1. Turn off Hyper-V. Run the “Turn Windows features on or off” applet and uncheck the entire “Hyper-V” tree

2. Disable Credential Guard: Run the “Edit group policy” applet, and navigate to the Local Computer Policy > Computer Configuration > Administrative Templates > System > Device Guard group. For the “Turn On Virtualization Based Security”, set it to “Disabled”

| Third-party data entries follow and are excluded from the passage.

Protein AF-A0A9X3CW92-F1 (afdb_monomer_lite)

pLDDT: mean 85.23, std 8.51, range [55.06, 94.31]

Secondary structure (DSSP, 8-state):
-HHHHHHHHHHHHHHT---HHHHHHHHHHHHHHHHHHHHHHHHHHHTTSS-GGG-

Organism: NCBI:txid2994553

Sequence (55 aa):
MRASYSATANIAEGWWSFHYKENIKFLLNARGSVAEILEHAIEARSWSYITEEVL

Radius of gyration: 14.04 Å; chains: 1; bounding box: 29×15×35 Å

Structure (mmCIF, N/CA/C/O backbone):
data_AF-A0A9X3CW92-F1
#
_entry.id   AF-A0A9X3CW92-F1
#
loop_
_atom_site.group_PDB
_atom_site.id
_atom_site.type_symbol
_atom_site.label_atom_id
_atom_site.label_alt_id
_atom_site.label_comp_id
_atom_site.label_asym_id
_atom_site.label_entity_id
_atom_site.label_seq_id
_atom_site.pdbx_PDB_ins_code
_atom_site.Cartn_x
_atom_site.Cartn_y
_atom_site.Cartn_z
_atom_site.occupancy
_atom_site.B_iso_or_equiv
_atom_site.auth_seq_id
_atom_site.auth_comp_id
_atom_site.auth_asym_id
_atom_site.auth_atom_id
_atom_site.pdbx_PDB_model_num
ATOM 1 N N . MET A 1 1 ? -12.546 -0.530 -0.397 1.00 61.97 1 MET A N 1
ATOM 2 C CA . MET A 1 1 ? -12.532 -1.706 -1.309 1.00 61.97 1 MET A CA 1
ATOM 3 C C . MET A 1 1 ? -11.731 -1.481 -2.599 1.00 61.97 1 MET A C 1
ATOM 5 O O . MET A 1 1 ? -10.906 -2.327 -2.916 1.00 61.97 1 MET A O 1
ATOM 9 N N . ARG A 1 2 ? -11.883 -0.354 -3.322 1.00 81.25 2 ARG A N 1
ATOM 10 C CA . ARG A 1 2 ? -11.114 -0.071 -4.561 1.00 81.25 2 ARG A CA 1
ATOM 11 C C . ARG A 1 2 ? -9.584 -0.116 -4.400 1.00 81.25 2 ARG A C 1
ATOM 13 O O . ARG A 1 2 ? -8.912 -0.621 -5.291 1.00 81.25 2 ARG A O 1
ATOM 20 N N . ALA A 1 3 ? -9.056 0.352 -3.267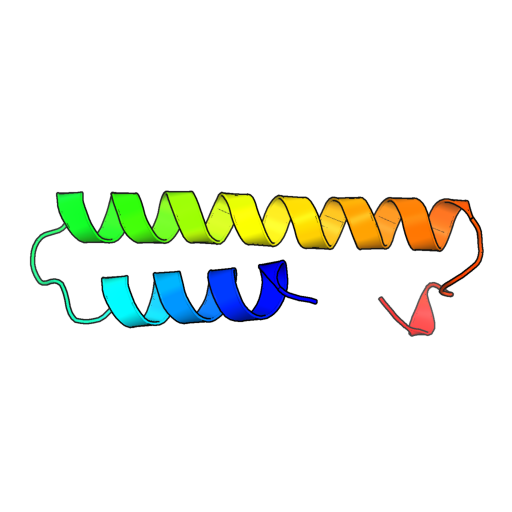 1.00 79.62 3 ALA A N 1
ATOM 21 C CA . ALA A 1 3 ? -7.616 0.366 -3.001 1.00 79.62 3 ALA A CA 1
ATOM 22 C C . ALA A 1 3 ? -6.984 -1.043 -3.018 1.00 79.62 3 ALA A C 1
ATOM 24 O O . ALA A 1 3 ? -5.915 -1.226 -3.590 1.00 79.62 3 ALA A O 1
ATOM 25 N N . SER A 1 4 ? -7.682 -2.065 -2.502 1.00 84.00 4 SER A N 1
ATOM 26 C CA . SER A 1 4 ? -7.194 -3.459 -2.521 1.00 84.00 4 SER A CA 1
ATOM 27 C C . SER A 1 4 ? -7.015 -4.010 -3.938 1.00 84.00 4 SER A C 1
ATOM 29 O O . SER A 1 4 ? -5.946 -4.509 -4.275 1.00 84.00 4 SER A O 1
ATOM 31 N N . TYR A 1 5 ? -8.012 -3.815 -4.805 1.00 87.88 5 TYR A N 1
ATOM 32 C CA . TYR A 1 5 ? -7.929 -4.203 -6.213 1.00 87.88 5 TYR A CA 1
ATOM 33 C C . TYR A 1 5 ? -6.859 -3.410 -6.972 1.00 87.88 5 TYR A C 1
ATOM 35 O O . TYR A 1 5 ? -6.146 -3.978 -7.795 1.00 87.88 5 TYR A O 1
ATOM 43 N N . SER A 1 6 ? -6.713 -2.115 -6.670 1.00 87.50 6 SER A N 1
ATOM 44 C CA . SER A 1 6 ? -5.675 -1.259 -7.256 1.00 87.50 6 SER A CA 1
ATOM 45 C C . SER A 1 6 ? -4.266 -1.740 -6.900 1.00 87.50 6 SER A C 1
ATOM 47 O O . SER A 1 6 ? -3.398 -1.784 -7.771 1.00 87.50 6 SER A O 1
ATOM 49 N N . ALA A 1 7 ? -4.027 -2.149 -5.650 1.00 88.62 7 ALA A N 1
ATOM 50 C CA . ALA A 1 7 ? -2.726 -2.658 -5.222 1.00 88.62 7 ALA A CA 1
ATOM 51 C C . ALA A 1 7 ? -2.321 -3.914 -6.010 1.00 88.62 7 ALA A C 1
ATOM 53 O O . ALA A 1 7 ? -1.226 -3.968 -6.570 1.00 88.62 7 ALA A O 1
ATOM 54 N N . THR A 1 8 ? -3.221 -4.895 -6.120 1.00 90.00 8 THR A N 1
ATOM 55 C CA . THR A 1 8 ? -2.956 -6.134 -6.864 1.00 90.00 8 THR A CA 1
ATOM 56 C C . THR A 1 8 ? -2.809 -5.885 -8.365 1.00 90.00 8 THR A C 1
ATOM 58 O O . THR A 1 8 ? -1.916 -6.462 -8.984 1.00 90.00 8 THR A O 1
ATOM 61 N N . ALA A 1 9 ? -3.629 -5.002 -8.945 1.00 89.81 9 ALA A N 1
ATOM 62 C CA . ALA A 1 9 ? -3.549 -4.647 -10.362 1.00 89.81 9 ALA A CA 1
ATOM 63 C C . ALA A 1 9 ? -2.203 -3.998 -10.713 1.00 89.81 9 ALA A C 1
ATOM 65 O O . ALA A 1 9 ? -1.526 -4.458 -11.626 1.00 89.81 9 ALA A O 1
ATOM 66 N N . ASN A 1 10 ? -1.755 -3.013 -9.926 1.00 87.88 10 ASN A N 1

3. Turn off hypervisor in the boot loader: in PowerShell as Administrator, type

*bcdedit /set hypervisorlaunchtype off*

4. Disable DeviceGuard: run the “Registry Editor” applet and navigate to Computer > HKEY_LOCAL_MACHINE > SYSTEM > CurrentControlSet > Control > DeviceGuard group. set the “EnableVirtualizationBasedSecurity” to 0, set “RequireMicrosoftSignedBootChain” to 0. Then navigate further to … Scenarios > HyperVisorEnforcedCodeIntegrity and set “Enabled” to 0

5. Disable Memory Integrity: Click search and type “defender” and open Windows Defender / Windows Security. Then click Device Security. Then click Core Isolation. Turn the Memory Integrity option “Off”

When you reboot, you should have “Virtualization Based Security: not enabled” and the Intel utility will show VT-x enabled.

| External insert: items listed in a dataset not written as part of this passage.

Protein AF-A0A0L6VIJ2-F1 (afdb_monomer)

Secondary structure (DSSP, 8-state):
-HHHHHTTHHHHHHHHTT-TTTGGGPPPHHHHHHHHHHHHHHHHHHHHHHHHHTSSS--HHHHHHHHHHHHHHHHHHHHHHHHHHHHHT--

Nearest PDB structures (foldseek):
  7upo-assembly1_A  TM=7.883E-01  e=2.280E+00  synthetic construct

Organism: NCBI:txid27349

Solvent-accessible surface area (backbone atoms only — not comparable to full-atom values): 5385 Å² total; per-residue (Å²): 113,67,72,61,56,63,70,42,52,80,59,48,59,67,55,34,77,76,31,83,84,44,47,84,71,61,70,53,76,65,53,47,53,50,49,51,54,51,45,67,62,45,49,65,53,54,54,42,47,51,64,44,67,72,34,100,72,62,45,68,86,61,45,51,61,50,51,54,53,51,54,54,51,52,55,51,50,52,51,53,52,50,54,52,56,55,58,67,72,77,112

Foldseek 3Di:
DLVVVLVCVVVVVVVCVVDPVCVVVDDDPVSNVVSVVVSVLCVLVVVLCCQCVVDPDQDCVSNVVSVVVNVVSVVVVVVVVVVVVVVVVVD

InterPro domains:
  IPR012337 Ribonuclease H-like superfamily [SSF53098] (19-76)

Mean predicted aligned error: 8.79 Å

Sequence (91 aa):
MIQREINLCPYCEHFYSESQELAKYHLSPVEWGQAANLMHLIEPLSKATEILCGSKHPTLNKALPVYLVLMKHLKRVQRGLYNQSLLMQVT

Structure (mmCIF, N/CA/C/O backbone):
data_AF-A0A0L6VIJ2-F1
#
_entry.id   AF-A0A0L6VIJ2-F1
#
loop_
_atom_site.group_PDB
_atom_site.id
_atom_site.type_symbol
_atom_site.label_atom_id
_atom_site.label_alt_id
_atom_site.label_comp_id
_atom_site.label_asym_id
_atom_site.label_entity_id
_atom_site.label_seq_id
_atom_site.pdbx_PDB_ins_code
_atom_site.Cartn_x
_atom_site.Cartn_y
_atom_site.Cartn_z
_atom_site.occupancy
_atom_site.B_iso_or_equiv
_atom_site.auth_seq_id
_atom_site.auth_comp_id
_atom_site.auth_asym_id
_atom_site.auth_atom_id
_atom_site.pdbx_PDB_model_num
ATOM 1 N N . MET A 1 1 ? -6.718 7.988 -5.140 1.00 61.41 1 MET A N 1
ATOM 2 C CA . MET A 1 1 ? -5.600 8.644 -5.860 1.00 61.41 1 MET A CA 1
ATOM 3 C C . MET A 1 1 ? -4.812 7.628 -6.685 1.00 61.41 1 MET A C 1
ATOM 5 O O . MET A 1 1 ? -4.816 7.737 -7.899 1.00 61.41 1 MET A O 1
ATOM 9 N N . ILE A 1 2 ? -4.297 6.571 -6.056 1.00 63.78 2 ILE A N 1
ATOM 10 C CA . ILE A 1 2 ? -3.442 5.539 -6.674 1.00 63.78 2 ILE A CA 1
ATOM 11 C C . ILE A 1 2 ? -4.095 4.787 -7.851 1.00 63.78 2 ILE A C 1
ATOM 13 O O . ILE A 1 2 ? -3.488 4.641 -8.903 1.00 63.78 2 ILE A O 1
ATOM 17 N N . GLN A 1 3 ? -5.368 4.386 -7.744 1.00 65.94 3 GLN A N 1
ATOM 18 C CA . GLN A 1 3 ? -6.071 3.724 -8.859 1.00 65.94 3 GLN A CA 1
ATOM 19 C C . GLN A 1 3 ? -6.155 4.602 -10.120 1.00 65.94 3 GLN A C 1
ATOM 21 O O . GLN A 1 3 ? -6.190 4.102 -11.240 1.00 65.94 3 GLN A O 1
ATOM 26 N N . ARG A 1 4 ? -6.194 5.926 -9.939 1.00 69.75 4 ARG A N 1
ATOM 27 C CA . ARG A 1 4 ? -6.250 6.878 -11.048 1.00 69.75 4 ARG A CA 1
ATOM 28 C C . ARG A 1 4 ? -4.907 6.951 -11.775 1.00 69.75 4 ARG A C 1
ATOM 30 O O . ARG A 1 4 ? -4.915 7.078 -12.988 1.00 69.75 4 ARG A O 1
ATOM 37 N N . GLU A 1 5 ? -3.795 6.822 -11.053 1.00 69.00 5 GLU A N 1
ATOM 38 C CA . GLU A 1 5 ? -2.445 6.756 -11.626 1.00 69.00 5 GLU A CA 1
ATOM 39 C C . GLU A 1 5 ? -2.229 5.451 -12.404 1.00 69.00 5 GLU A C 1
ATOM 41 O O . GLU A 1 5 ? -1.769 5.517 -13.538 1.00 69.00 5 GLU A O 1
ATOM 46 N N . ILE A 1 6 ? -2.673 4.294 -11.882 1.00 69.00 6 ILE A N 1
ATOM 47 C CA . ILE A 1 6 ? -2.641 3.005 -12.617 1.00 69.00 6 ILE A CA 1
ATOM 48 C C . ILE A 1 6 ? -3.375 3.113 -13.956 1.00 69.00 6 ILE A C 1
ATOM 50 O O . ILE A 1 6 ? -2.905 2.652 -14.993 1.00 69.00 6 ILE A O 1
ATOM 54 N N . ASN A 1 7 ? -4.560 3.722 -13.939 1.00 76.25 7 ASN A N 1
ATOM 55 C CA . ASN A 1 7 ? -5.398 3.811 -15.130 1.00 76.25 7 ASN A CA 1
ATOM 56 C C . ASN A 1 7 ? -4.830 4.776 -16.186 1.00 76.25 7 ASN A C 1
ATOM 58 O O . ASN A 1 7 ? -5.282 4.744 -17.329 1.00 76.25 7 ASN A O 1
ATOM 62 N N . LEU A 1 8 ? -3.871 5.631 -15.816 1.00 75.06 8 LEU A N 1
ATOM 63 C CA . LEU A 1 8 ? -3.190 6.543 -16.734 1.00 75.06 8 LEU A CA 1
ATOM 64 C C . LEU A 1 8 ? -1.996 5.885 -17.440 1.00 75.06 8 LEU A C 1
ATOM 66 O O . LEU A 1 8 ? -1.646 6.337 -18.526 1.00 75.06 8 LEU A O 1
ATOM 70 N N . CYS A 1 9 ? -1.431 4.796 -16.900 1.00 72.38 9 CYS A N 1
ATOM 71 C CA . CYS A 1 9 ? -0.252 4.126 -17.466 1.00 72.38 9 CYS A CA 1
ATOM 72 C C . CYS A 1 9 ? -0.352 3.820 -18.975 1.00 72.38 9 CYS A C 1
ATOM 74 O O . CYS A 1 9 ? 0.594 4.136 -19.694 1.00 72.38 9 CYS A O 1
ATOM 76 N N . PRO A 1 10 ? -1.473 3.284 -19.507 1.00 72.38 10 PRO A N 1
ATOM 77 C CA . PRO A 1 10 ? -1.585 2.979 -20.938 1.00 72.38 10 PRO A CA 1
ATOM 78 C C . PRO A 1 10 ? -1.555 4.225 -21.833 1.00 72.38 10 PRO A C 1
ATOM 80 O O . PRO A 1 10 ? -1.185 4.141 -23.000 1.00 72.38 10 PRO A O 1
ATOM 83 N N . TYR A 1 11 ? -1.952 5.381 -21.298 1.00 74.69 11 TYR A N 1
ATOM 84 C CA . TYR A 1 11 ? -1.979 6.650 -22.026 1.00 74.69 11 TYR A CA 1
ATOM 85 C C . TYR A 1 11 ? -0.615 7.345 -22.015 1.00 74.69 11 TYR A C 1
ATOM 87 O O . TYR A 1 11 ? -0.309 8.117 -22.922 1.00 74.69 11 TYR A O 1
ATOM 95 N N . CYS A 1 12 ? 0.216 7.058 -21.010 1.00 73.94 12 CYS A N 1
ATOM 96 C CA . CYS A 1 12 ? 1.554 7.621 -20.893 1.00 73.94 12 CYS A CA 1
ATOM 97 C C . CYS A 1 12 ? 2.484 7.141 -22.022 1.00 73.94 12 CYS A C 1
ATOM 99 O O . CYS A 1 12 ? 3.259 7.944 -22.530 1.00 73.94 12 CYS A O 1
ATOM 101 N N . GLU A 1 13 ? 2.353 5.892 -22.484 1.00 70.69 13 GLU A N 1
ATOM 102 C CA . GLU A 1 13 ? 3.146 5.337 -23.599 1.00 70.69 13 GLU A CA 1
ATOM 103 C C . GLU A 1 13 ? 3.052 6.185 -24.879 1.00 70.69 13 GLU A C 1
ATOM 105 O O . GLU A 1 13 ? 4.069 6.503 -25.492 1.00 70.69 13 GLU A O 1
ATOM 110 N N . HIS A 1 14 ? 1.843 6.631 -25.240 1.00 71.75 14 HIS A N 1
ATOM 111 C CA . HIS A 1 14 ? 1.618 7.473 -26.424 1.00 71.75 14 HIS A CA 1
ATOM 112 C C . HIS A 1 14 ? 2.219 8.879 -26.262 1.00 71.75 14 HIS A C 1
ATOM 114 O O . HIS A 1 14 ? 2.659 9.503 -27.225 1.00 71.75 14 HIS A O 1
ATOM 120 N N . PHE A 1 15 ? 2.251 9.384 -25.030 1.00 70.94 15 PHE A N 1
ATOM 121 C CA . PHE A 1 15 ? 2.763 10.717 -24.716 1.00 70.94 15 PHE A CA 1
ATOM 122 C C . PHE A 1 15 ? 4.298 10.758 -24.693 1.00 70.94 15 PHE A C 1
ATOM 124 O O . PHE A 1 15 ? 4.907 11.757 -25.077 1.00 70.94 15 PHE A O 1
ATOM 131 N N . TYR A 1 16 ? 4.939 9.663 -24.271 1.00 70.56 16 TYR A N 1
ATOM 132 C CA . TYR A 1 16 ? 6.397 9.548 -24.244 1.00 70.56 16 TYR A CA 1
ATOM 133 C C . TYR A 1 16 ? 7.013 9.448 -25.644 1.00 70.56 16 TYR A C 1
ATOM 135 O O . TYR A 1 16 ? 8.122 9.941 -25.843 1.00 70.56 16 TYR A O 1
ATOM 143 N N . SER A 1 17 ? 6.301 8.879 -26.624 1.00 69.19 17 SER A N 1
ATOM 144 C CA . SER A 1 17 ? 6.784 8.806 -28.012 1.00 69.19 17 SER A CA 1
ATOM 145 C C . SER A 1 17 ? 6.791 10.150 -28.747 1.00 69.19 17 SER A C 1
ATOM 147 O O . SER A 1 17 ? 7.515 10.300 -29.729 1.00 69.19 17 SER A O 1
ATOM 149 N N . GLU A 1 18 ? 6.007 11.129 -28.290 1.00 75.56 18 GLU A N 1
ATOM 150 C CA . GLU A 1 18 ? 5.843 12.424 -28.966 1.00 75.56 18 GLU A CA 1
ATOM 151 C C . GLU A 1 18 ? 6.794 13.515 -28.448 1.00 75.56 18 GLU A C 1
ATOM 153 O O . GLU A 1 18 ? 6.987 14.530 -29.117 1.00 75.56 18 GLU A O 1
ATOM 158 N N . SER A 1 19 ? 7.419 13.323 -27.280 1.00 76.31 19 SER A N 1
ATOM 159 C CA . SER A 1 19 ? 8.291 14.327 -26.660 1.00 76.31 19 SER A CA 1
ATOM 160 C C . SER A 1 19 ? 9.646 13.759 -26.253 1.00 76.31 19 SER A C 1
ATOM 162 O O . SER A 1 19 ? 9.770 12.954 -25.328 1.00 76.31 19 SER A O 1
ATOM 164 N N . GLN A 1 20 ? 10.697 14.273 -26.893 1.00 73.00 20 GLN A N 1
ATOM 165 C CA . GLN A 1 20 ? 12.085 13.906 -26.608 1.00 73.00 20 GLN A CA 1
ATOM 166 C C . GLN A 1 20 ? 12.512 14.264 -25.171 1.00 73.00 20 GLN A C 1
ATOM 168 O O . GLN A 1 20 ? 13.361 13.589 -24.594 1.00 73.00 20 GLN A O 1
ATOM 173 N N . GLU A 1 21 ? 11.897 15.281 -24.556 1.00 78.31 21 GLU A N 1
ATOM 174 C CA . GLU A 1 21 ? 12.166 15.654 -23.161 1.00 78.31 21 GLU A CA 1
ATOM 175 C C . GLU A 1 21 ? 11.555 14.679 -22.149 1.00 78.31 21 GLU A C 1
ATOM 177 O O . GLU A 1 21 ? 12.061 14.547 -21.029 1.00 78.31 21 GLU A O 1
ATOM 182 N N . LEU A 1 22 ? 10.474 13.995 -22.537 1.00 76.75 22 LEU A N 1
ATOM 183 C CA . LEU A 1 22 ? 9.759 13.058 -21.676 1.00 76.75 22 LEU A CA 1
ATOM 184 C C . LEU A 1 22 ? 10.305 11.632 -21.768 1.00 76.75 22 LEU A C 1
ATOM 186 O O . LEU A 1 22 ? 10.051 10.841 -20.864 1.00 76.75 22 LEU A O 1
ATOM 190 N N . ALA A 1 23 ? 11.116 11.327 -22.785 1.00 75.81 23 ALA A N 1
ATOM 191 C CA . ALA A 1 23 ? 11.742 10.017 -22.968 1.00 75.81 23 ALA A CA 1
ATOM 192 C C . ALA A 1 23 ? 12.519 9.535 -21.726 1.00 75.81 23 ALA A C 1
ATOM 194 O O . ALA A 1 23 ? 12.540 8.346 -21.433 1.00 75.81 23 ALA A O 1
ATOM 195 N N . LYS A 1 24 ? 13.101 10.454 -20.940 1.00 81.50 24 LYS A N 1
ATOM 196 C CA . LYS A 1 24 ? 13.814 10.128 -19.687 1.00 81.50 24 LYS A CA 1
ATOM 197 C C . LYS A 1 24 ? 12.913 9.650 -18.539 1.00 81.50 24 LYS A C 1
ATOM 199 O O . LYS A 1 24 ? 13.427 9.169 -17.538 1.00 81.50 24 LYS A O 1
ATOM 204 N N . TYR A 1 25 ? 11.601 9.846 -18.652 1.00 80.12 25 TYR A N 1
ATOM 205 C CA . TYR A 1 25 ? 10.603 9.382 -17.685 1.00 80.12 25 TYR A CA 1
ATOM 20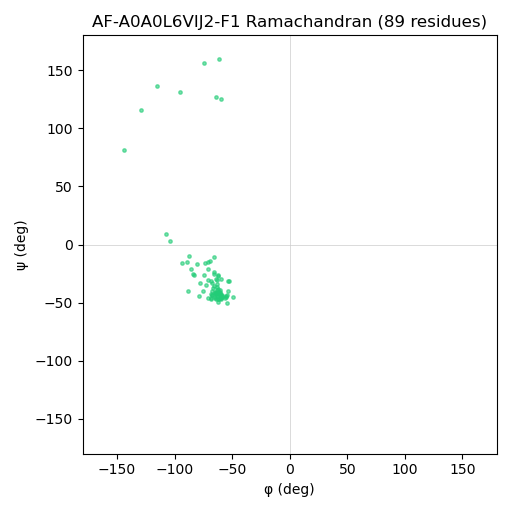6 C C . TYR A 1 25 ? 9.841 8.153 -18.187 1.00 80.12 25 TYR A C 1
ATOM 208 O O . TYR A 1 25 ? 8.912 7.708 -17.515 1.00 80.12 25 TYR A O 1
ATOM 216 N N . HIS A 1 26 ? 10.198 7.633 -19.367 1.00 82.19 26 HIS A N 1
ATOM 217 C CA . HIS A 1 26 ? 9.622 6.402 -19.884 1.00 82.19 26 HIS A CA 1
ATOM 218 C C . HIS A 1 26 ? 9.999 5.250 -18.956 1.00 82.19 26 HIS A C 1
ATOM 220 O O . HIS A 1 26 ? 11.172 5.065 -18.630 1.00 82.19 26 HIS A O 1
ATOM 226 N N . LEU A 1 27 ? 8.991 4.512 -18.502 1.00 80.56 27 LEU A N 1
ATOM 227 C CA . LEU A 1 27 ? 9.188 3.316 -17.700 1.00 80.56 27 LEU A CA 1
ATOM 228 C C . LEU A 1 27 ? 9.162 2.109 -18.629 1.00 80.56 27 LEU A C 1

If you need to use Hyper-V, you should try other alternatives such as VMWare Workstation or VirtualBox.

I’ve tested it and it works. My laptop usually heats up while running VMs but now my laptop temps are about 48-55 degrees while running VMs. When idle it’s about 39 degrees. While browsing 41-45 degrees.

Now you can run VMs without overheating issues.

Source: https://adts.link/2022/10/08/how-to...ows-11-with-virtual-machine-platform-enabled/


----------



## 2yfxco3ip (Oct 26, 2022)

ADTS001 said:


> *bcdedit /set hypervisorlaunchtype off*


This disabled WSL2 and Docker Desktop which are two tools that I need   any way around this?


----------



## ADTS001 (Oct 28, 2022)

2yfxco3ip said:


> This disabled WSL2 and Docker Desktop which are two tools that I need   any way around this?


There is no workaround for this because Windows block MSR 0x150 when hypervisor is enabled. Enable hypervisor basically disable Intel VT-X. Try using this https://poweruser.blog/docker-on-windows-10-without-hyper-v-a529897ed1cc
Or install VMWare and run linux vm. You could try powermonkey efi undervolt program https://github.com/psyq321/PowerMonkey
but compiling it is such a headache. I’ve spent hours compiling it but failed.


----------